These are a few things we did:

-I built this website as a community website early on. There's some additional material when you sign up (e.g. demo recordings etc.). You can find out which other fans went to the same concerts and communicate with them. There's a shop, guestbook, Google Maps integration, galleries, and a forum. Couldn't find any off-the-shelve package that did all of this together so I had to code it myself.

-All our videos are zero budget. People like them anyway (they don't care about quality so much). We're currently shooting more videos for our new album.

-We gave away a few tracks in the past and I'd like to do it for our next album which is due in the fall. But like I said, I have a feeling I will fail to convince my drummer/bassist.

-Remix contest: <http://www.rivodrei.de/remix/> (And yes, we could give away all individual tracks of all songs but the demand doesn't seem to be as high as for the no-drums version where everything else is pre-mixed.)

-Live webcasting from the studio during our recordings for the new album (via former Mogulus.com).

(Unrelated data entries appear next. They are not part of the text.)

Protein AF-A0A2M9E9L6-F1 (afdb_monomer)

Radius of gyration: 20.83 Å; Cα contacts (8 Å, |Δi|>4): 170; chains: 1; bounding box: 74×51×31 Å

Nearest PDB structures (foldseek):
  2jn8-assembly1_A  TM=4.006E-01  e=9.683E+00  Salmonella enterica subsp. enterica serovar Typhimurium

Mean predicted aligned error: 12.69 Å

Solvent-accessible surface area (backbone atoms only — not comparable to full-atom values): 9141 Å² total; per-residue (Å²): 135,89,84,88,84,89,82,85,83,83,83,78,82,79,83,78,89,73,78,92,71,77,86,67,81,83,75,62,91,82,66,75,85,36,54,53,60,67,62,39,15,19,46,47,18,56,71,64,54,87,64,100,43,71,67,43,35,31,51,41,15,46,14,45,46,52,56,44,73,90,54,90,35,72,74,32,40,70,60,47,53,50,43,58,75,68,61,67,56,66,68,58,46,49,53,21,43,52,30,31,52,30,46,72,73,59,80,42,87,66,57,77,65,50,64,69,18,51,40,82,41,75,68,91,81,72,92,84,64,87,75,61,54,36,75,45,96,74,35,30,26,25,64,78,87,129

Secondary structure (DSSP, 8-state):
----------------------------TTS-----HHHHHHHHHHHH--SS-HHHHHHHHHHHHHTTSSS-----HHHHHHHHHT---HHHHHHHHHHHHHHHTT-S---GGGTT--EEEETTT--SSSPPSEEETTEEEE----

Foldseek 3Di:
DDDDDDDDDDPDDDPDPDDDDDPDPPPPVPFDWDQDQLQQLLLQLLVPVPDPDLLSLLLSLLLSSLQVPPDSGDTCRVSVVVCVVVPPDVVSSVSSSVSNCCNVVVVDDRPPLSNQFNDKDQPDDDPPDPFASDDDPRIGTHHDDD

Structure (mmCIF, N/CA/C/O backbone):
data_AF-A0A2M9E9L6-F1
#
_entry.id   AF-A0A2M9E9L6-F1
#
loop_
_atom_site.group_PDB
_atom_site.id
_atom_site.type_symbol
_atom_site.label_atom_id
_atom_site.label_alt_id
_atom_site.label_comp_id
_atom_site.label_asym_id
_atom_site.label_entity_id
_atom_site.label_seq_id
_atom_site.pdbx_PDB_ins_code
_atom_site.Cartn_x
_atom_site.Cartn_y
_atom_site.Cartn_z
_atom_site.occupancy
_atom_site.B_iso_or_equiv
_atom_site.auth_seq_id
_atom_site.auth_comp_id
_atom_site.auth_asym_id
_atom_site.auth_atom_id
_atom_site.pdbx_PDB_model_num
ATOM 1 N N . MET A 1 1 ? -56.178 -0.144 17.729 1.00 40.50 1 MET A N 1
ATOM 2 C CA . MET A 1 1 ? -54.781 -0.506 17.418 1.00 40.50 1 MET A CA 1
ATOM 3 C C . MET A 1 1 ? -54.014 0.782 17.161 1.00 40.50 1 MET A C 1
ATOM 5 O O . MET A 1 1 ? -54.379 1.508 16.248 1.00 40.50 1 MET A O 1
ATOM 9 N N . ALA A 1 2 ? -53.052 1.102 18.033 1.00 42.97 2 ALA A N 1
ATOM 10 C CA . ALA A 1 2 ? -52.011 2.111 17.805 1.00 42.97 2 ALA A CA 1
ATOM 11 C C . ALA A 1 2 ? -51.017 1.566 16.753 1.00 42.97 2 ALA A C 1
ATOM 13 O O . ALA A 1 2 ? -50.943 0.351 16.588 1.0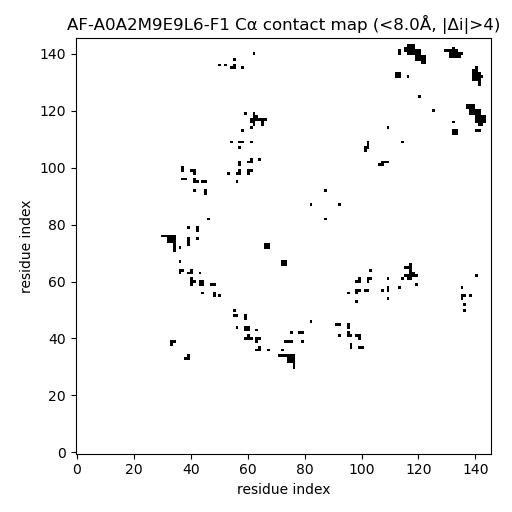0 42.97 2 ALA A O 1
ATOM 14 N N . ILE A 1 3 ? -50.312 2.389 15.974 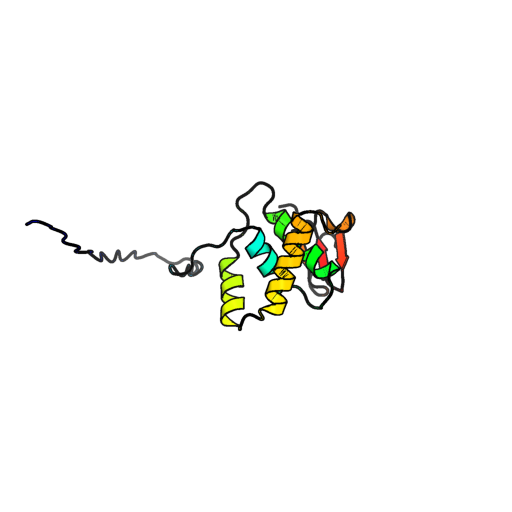1.00 44.84 3 ILE A N 1
ATOM 15 C CA . ILE A 1 3 ? -49.006 2.961 16.341 1.00 44.84 3 ILE A CA 1
ATOM 16 C C . ILE A 1 3 ? -48.778 4.286 15.582 1.00 44.84 3 ILE A C 1
ATOM 18 O O . ILE A 1 3 ? -48.982 4.380 14.374 1.00 44.84 3 ILE A O 1
ATOM 22 N N . LEU A 1 4 ? -48.354 5.289 16.356 1.00 45.16 4 LEU A N 1
ATOM 23 C CA . LEU A 1 4 ? -47.813 6.598 15.979 1.00 45.16 4 LEU A CA 1
ATOM 24 C C . LEU A 1 4 ? -46.447 6.491 15.283 1.00 45.16 4 LEU A C 1
ATOM 26 O O . LEU A 1 4 ? -45.676 5.588 15.591 1.00 45.16 4 LEU A O 1
ATOM 30 N N . GLY A 1 5 ? -46.077 7.496 14.482 1.00 38.19 5 GLY A N 1
ATOM 31 C CA . GLY A 1 5 ? -44.672 7.680 14.099 1.00 38.19 5 GLY A CA 1
ATOM 32 C C . GLY A 1 5 ? -44.402 8.756 13.054 1.00 38.19 5 GLY A C 1
ATOM 33 O O . GLY A 1 5 ? -43.938 8.451 11.965 1.00 38.19 5 GLY A O 1
ATOM 34 N N . LEU A 1 6 ? -44.709 10.006 13.391 1.00 49.12 6 LEU A N 1
ATOM 35 C CA . LEU A 1 6 ? -44.380 11.217 12.638 1.00 49.12 6 LEU A CA 1
ATOM 36 C C . LEU A 1 6 ? -42.847 11.348 12.473 1.00 49.12 6 LEU A C 1
ATOM 38 O O . LEU A 1 6 ? -42.148 11.426 13.478 1.00 49.12 6 LEU A O 1
ATOM 42 N N . TYR A 1 7 ? -42.325 11.448 11.247 1.00 43.78 7 TYR A N 1
ATOM 43 C CA . TYR A 1 7 ? -40.951 11.916 11.006 1.00 43.78 7 TYR A CA 1
ATOM 44 C C . TYR A 1 7 ? -40.972 13.127 10.074 1.00 43.78 7 TYR A C 1
ATOM 46 O O . TYR A 1 7 ? -40.875 13.019 8.855 1.00 43.78 7 TYR A O 1
ATOM 54 N N . ALA A 1 8 ? -41.121 14.302 10.684 1.00 49.31 8 ALA A N 1
ATOM 55 C CA . ALA A 1 8 ? -40.757 15.573 10.080 1.00 49.31 8 ALA A CA 1
ATOM 56 C C . ALA A 1 8 ? -39.266 15.807 10.358 1.00 49.31 8 ALA A C 1
ATOM 58 O O . ALA A 1 8 ? -38.882 15.972 11.515 1.00 49.31 8 ALA A O 1
ATOM 59 N N . LEU A 1 9 ? -38.423 15.814 9.324 1.00 48.72 9 LEU A N 1
ATOM 60 C CA . LEU A 1 9 ? -37.043 16.286 9.445 1.00 48.72 9 LEU A CA 1
ATOM 61 C C . LEU A 1 9 ? -36.946 17.684 8.839 1.00 48.72 9 LEU A C 1
ATOM 63 O O . LEU A 1 9 ? -37.051 17.889 7.632 1.00 48.72 9 LEU A O 1
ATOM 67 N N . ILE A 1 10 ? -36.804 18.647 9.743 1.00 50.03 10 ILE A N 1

-Some fun stuff such as this one: [http://dilbertblog.typepad.com/the_dilbert_blog/2008/01/the-...](http://dilbertblog.typepad.com/the_dilbert_blog/2008/01/the-hit-song-yo.html) (This is in English, btw.)

-We try to collect email addresses as much as we can, especially at concerts. Newsletters are sent about once a month and people can opt out any time.

-About the use of Flash: There's a little box at the top right with pictures of live concerts. I have a feeling that people thought they were ads because of the animation.

-We have a MySpace page but for many months now, we've been attracting mostly spam. I am considering deleting our profile there. We haven't used Twitter yet because it hasn't taken off that much in Germany yet but when it does, we will use it more. We have a Facebook page and that seems to gain some traction now. YouTube is doing ok. No Flickr account. (We have our own gallery and I'm too lazy to post all pictures twice.) I like to focus on our own website because all these services come and go.

-I answer all (serious) emails. This is very important. And it's funny how excited some people are to get an email from the singer and not from some management. ;)

It takes a lot of time to shoot on all these channels _and_ create new
material (music/videos) at the same time. I'm not doing this full-time so
unfortunately, there's not much time left for something else.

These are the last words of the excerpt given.